Si l'Afrique du Sud est devenue le 15 mai 2004 avec 14 voix, devant le Maroc (10 voix) et l'Egypte (0 voix) le pays-hôte de la Coupe du monde 2010, le versement des fameux dix millions a pris plus de temps que prévu et a transité par des comptes de la Fifa en plusieurs tranches, dont une partie a ensuite été détournée pour l’usage personnel de Jack Warner.

"Par exemple, le 9 janvier 2008, 200.000 dollars transférés par la Fifa une semaine plus tôt, ont été transférés sur un compte en banque à son nom", a expliqué la justice américaine.

Le Maroc concerné

L'Afrique du Sud ne serait pas la seule à avoir approché le sulfureux Warner: selon la justice américaine, le Maroc lui aurait proposé, en 2004, un million de dollars pour voter en faveur du dossier marocain. Mais l’Afrique du Sud et ses dix millions lui aurait ainsi damé le pion.

Autre chef d’accusation pour le Maroc révélé par la justice américaine: en 1992, au moment de choisir le pays hôte de la Coupe du monde 1998, un représentant de la candidature marocaine aurait versé un pot-de-vin pour obtenir une voix, lors d’un voyage au Maroc de Chuck Blazer, l’ancien président de la Concacaf (Confédération d’Amérique du Nord, centrale et Caraïbes), qui a servi ensuite d’informateur dans l’enquête du FBI. Mais cela n'aurait pas suffi, puisque c'est la France qui a remporté l'organisation du Mondial 1998.

Extrait des accusations publiées par la justice américaine:

maroc fifa

Des pratiques courantes

"Ce genre de pratiques peu orthodoxes sont répandues dans certaines instances sportives internationales", explique au HuffPost Maroc Aziz Daouda, directeur technique de la Confédération africaine d'athlétisme et consultant sportif. "Le sentiment de surpuissance qui anime ces instances les pousse parfois à agir en dehors de la légalité".

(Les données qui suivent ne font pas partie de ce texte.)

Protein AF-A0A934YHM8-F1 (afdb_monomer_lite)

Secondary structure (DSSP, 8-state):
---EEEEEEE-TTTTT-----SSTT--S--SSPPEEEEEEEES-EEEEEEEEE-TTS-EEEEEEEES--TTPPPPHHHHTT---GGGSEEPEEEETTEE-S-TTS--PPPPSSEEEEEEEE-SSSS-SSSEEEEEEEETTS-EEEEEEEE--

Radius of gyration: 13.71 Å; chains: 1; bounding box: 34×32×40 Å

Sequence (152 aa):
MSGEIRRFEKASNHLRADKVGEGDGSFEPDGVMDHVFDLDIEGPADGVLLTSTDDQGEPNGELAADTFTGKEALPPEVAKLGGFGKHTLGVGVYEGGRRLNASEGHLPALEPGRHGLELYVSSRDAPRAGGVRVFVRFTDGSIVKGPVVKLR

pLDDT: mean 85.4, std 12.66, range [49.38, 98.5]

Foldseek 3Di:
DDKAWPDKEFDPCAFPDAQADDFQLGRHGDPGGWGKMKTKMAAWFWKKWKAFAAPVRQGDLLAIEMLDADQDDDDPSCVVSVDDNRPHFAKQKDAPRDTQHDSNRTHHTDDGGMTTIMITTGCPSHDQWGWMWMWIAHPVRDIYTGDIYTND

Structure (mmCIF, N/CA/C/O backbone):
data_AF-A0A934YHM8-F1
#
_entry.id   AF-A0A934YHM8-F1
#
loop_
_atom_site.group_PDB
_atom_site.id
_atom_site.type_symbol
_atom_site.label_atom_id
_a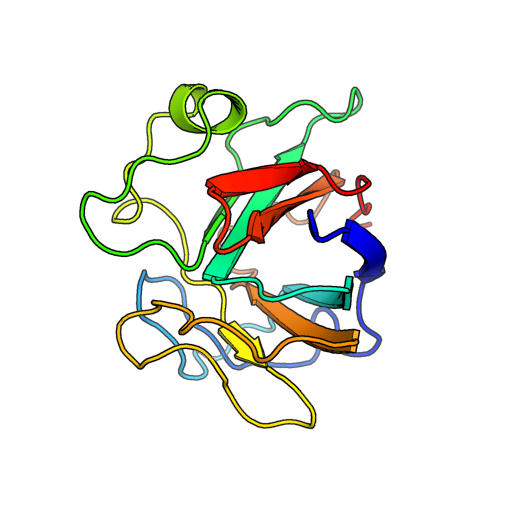tom_site.label_alt_id
_atom_site.label_comp_id
_atom_site.label_asym_id
_atom_site.label_entity_id
_atom_site.label_seq_id
_atom_site.pdbx_PDB_ins_code
_atom_site.Cartn_x
_atom_site.Cartn_y
_atom_site.Cartn_z
_atom_site.occupancy
_atom_site.B_iso_or_equiv
_atom_site.auth_seq_id
_atom_site.auth_comp_id
_atom_site.auth_asym_id
_atom_site.auth_atom_id
_atom_site.pdbx_PDB_model_num
ATOM 1 N N . MET A 1 1 ? -10.968 1.193 19.433 1.00 58.31 1 MET A N 1
ATOM 2 C CA . MET A 1 1 ? -10.043 0.049 19.313 1.00 58.31 1 MET A CA 1
ATOM 3 C C . MET A 1 1 ? -9.041 0.448 18.261 1.00 58.31 1 MET A C 1
ATOM 5 O O . MET A 1 1 ? -9.488 0.856 17.198 1.00 58.31 1 MET A O 1
ATOM 9 N N . SER A 1 2 ? -7.750 0.392 18.577 1.00 75.88 2 SER A N 1
ATOM 10 C CA . SER A 1 2 ? -6.702 0.593 17.577 1.00 75.88 2 SER A CA 1
ATOM 11 C C . SER A 1 2 ? -6.775 -0.538 16.562 1.00 75.88 2 SER A C 1
ATOM 13 O O . SER A 1 2 ? -6.918 -1.697 16.964 1.00 75.88 2 SER A O 1
ATOM 15 N N . GLY A 1 3 ? -6.721 -0.211 15.276 1.00 92.38 3 GLY A N 1
ATOM 16 C CA . GLY A 1 3 ? -6.672 -1.230 14.240 1.00 92.38 3 GLY A CA 1
ATOM 17 C C . GLY A 1 3 ? -5.307 -1.911 14.160 1.00 92.38 3 GLY A C 1
ATOM 18 O O . GLY A 1 3 ? -4.352 -1.523 14.834 1.00 92.38 3 GLY A O 1
ATOM 19 N N . GLU A 1 4 ? -5.212 -2.954 13.343 1.00 96.38 4 GLU A N 1
ATOM 20 C CA . GLU A 1 4 ? -3.978 -3.711 13.153 1.00 96.38 4 GLU A CA 1
ATOM 21 C C . GLU A 1 4 ? -3.819 -4.245 11.728 1.00 96.38 4 GLU A C 1
ATOM 23 O O . GLU A 1 4 ? -4.791 -4.456 11.002 1.00 96.38 4 GLU A O 1
ATOM 28 N N . ILE A 1 5 ? -2.564 -4.504 11.354 1.00 97.50 5 ILE A N 1
ATOM 29 C CA . ILE A 1 5 ? -2.195 -5.193 10.116 1.00 97.50 5 ILE A CA 1
ATOM 30 C C . ILE A 1 5 ? -2.011 -6.674 10.436 1.00 97.50 5 ILE A C 1
ATOM 32 O O . ILE A 1 5 ? -1.162 -7.041 11.247 1.00 97.50 5 ILE A O 1
ATOM 36 N N . ARG A 1 6 ? -2.799 -7.529 9.784 1.00 97.12 6 ARG A N 1
ATOM 37 C CA . ARG A 1 6 ? -2.757 -8.989 9.943 1.00 97.12 6 ARG A CA 1
ATOM 38 C C . ARG A 1 6 ? -1.804 -9.645 8.948 1.00 97.12 6 ARG A C 1
ATOM 40 O O . ARG A 1 6 ? -1.158 -10.633 9.290 1.00 97.12 6 ARG A O 1
ATOM 47 N N . ARG A 1 7 ? -1.718 -9.105 7.730 1.00 97.31 7 ARG A N 1
ATOM 48 C CA . ARG A 1 7 ? -0.898 -9.646 6.638 1.00 97.31 7 ARG A CA 1
ATOM 49 C C . ARG A 1 7 ? -0.532 -8.552 5.651 1.00 97.31 7 ARG A C 1
ATOM 51 O O . ARG A 1 7 ? -1.343 -7.674 5.389 1.00 97.31 7 ARG A O 1
ATOM 58 N N . PHE A 1 8 ? 0.664 -8.642 5.083 1.00 97.94 8 PHE A N 1
ATOM 59 C CA . PHE A 1 8 ? 1.065 -7.843 3.932 1.00 97.94 8 PHE A CA 1
ATOM 60 C C . PHE A 1 8 ? 2.052 -8.640 3.076 1.00 97.94 8 PHE A C 1
ATOM 62 O O . PHE A 1 8 ? 3.093 -9.067 3.581 1.00 97.94 8 PHE A O 1
ATOM 69 N N . GLU A 1 9 ? 1.723 -8.874 1.806 1.00 97.25 9 GLU A N 1
ATOM 70 C CA . GLU A 1 9 ? 2.537 -9.678 0.888 1.00 97.25 9 GLU A CA 1
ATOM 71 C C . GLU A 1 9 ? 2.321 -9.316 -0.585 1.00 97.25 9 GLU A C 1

"Si la méthode utilisée par la justice américaine pour aller ‘fouiner’ dans les affaires d’instances internationales me dérange, les pratiques de corruption ne m’étonnent pas", ajoute-t-il. "On sait que des ‘cadeaux’ sont régulièrement offerts lors de rencontres entre différentes instances sportives, mais il est toujours très difficile de savoir où va l’argent".

"Ce qui est choquant, c’est aussi de voir que la Fifa n’a pas fait son travail de lutte contre la corruption", déplore M. Daouda. "Elle aurait dû activer ses propres mécanismes de surveillance, plutôt que de laisser la justice américaine s’en occuper".